Aaron opened his door on Saturday to find Mel standing there, wide-eyed and brimming with sympathy. Dark hair swept into a messy ponytail, the ends dyed a bright blue matching the streaks in her eyeliner, she’d spruced up her usual grunge attire. With ripped jeans paired with a cropped leather jacket, and the faint scent of her vanilla vape clinging to her clothes, she took in the disarray of Aaron’s room.

Aaron himself.

He looked like shit. He knew that. His usually immaculate hair was unkempt, hoodie rumpled, and eyes bloodshot from too many sleepless nights and endless hours scrolling through his phone. Mel stepped inside without waiting for an invitation, shutting the door behind her as Aaron slumped back onto his bed, refusing to move.

The room emulated his state of mind. A mess. Clothes strewn across the floor, empty snack wrappers piled on the desk next to his unopened textbooks, and a laptop screen still displaying half-filled application forms for other universities. His phone sat on the bed beside him, buzzing occasionally with messages he had no intention of answering. Nor the very formal and fucking bland email from Dr Kenneth Lyons to discuss his academic progress.

Prick .

Mel perched on the chair at his desk, crossing her legs, and held out her vape. “Here. You look like you need this more than me.”

Aaron took it without a word, inhaling deeply and blowing out the smoke in a long exhale, not even bothering to open the window. The faint trace of vanilla filled the air. Self-destruction had become his coping mechanism of choice. If the halls kicked him out for breaking the rules, then at least he wouldn’t have to decide to leave on his own.

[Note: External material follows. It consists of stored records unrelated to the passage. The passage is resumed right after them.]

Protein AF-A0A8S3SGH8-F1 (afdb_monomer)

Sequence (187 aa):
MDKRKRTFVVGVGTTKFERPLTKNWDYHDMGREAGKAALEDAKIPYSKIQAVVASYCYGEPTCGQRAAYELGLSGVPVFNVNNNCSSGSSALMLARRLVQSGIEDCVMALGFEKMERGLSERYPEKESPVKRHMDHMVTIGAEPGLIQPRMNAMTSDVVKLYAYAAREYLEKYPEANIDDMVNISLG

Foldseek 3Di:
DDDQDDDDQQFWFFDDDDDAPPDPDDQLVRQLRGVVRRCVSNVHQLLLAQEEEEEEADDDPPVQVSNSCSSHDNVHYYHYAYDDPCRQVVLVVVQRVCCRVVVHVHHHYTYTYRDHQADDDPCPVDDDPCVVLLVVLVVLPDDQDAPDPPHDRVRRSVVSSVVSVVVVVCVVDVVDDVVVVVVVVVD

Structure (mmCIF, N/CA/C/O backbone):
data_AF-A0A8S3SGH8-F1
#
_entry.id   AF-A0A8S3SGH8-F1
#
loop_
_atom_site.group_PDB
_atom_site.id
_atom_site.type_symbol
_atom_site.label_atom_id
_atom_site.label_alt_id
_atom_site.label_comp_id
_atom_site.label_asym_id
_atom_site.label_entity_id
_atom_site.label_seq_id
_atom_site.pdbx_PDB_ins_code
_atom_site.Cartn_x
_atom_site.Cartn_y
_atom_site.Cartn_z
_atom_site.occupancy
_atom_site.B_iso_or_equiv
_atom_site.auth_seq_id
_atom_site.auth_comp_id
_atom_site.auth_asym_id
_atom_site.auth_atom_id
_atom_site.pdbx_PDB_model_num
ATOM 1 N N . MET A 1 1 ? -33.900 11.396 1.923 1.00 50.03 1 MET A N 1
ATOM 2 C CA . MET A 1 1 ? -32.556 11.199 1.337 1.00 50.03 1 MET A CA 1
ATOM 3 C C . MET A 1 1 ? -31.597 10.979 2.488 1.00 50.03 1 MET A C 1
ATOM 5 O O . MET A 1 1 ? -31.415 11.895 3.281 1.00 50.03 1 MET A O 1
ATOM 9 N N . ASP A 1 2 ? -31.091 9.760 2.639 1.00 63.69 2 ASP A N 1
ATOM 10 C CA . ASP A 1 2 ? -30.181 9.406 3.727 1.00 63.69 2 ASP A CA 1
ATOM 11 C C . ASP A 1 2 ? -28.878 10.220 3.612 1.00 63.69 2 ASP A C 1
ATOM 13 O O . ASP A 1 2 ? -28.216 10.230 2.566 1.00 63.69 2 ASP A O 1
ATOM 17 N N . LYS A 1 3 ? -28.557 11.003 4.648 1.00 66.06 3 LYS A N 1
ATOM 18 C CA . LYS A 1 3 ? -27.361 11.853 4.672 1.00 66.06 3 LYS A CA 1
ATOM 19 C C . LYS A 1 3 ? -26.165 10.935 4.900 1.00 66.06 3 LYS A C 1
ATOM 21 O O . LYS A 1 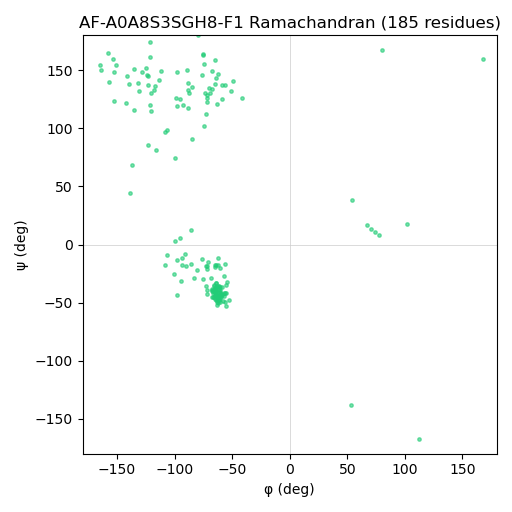3 ? -25.904 10.548 6.033 1.00 66.06 3 LYS A O 1
ATOM 26 N N . ARG A 1 4 ? -25.423 10.626 3.828 1.00 76.06 4 ARG A N 1
ATOM 27 C CA . ARG A 1 4 ? -24.160 9.867 3.893 1.00 76.06 4 ARG A CA 1
ATOM 28 C C . ARG A 1 4 ? -23.315 10.332 5.086 1.00 76.06 4 ARG A C 1
ATOM 30 O O . ARG A 1 4 ? -23.030 11.530 5.191 1.00 76.06 4 ARG A O 1
ATOM 37 N N . LYS A 1 5 ? -22.898 9.397 5.953 1.00 86.44 5 LYS A N 1
ATOM 38 C CA . LYS A 1 5 ? -22.042 9.716 7.105 1.00 86.44 5 LYS A CA 1
ATOM 39 C C . LYS A 1 5 ? -20.764 10.407 6.611 1.00 86.44 5 LYS A C 1
ATOM 41 O O . LYS A 1 5 ? -20.176 10.020 5.594 1.00 86.44 5 LYS A O 1
ATOM 46 N N . ARG A 1 6 ? -20.344 11.466 7.312 1.00 93.38 6 ARG A N 1
ATOM 47 C CA . ARG A 1 6 ? -19.045 12.108 7.061 1.00 93.38 6 ARG A CA 1
ATOM 48 C C . ARG A 1 6 ? -17.941 11.162 7.521 1.00 93.38 6 ARG A C 1
ATOM 50 O O . ARG A 1 6 ? -18.029 10.610 8.610 1.00 93.38 6 ARG A O 1
ATOM 57 N N . THR A 1 7 ? -16.917 11.003 6.694 1.00 95.44 7 THR A N 1
ATOM 58 C CA . THR A 1 7 ? -15.777 10.114 6.939 1.00 95.44 7 THR A CA 1
ATOM 59 C C . THR A 1 7 ? -14.506 10.937 7.032 1.00 95.44 7 THR A C 1
ATOM 61 O O . THR A 1 7 ? -14.297 11.805 6.183 1.00 95.44 7 THR A O 1
ATOM 64 N N . PHE A 1 8 ? -13.649 10.632 7.999 1.00 97.25 8 PHE A N 1
ATOM 65 C CA . PHE A 1 8 ? -12.402 11.353 8.238 1.00 97.25 8 PHE A CA 1
ATOM 66 C C . PHE A 1 8 ? -11.237 10.368 8.313 1.00 97.25 8 PHE A C 1
ATOM 68 O O . PHE A 1 8 ? -11.415 9.237 8.761 1.00 97.25 8 PHE A O 1
ATOM 75 N N . VAL A 1 9 ? -10.054 10.808 7.886 1.00 98.00 9 VAL A N 1
ATOM 76 C CA . VAL A 1 9 ? -8.795 10.131 8.212 1.00 98.00 9 VAL A CA 1
ATOM 77 C C . VAL A 1 9 ? -8.326 10.723 9.533 1.00 98.00 9 VAL A C 1
ATOM 79 O O . VAL A 1 9 ? -8.129 11.932 9.617 1.00 98.00 9 VAL A O 1
ATOM 82 N N . VAL A 1 10 ? -8.236 9.890 10.567 1.00 97.81 10 VAL A N 1
ATOM 83 C CA . VAL A 1 10 ? -7.928 10.333 11.938 1.00 97.81 10 VAL A CA 1
ATOM 84 C C . VAL A 1 10 ? -6.511 9.984 12.384 1.00 97.81 10 VAL A C 1
ATOM 86 O O . VAL A 1 10 ? -6.091 10.484 13.416 1.00 97.81 10 VAL A O 1
ATOM 89 N N . GLY A 1 11 ? -5.783 9.177 11.611 1.00 98.31 11 GLY A N 1
ATOM 90 C CA . GLY A 1 11 ? -4.355 8.941 11.801 1.00 98.31 11 GLY A CA 1
ATOM 91 C C . GLY A 1 11 ? -3.714 8.283 10.584 1.00 98.31 11 GLY A C 1
ATOM 92 O O . GLY A 1 11 ? -4.397 7.622 9.792 1.00 98.31 11 GLY A O 1
ATOM 93 N N . VAL A 1 12 ? -2.412 8.494 10.422 1.00 98.38 12 VAL A N 1
ATOM 94 C CA . VAL A 1 12 ? -1.601 7.976 9.314 1.00 98.38 12 VAL A CA 1
ATOM 95 C C . VAL A 1 12 ? -0.277 7.408 9.815 1.00 98.38 12 VAL A C 1
ATOM 97 O O . VAL A 1 12 ? 0.269 7.835 10.825 1.00 98.38 12 VAL A O 1
ATOM 100 N N . GLY A 1 13 ? 0.259 6.431 9.091 1.00 98.19 13 GLY A N 1
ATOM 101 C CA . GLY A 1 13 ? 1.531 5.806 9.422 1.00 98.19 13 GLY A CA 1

“How you doing?” Mel asked, tilting her neck in that almost-sibling motherly way.

“Fine.” Aaron checked out her outfit, noticing the deliberate effort she’d put into it. “You off somewhere?”

“Got a date.” She grinned.

“Lottie caved, huh?”

Mel rolled her eyes, though the corners of her mouth twitched. “She says it’s not a date, but we’re grabbing drinks, so…” She shrugged and took the vape back, inhaling a puff before continuing. “Let’s call it progress.”

“Good luck with that.”

Mel’s grin faltered. “Have you heard from Taylor?”

“No. Nor do I want to.”

“What happened? I’ve never seen you like this. You’re usually so…blasé about everything. Taylor must have really hurt you.”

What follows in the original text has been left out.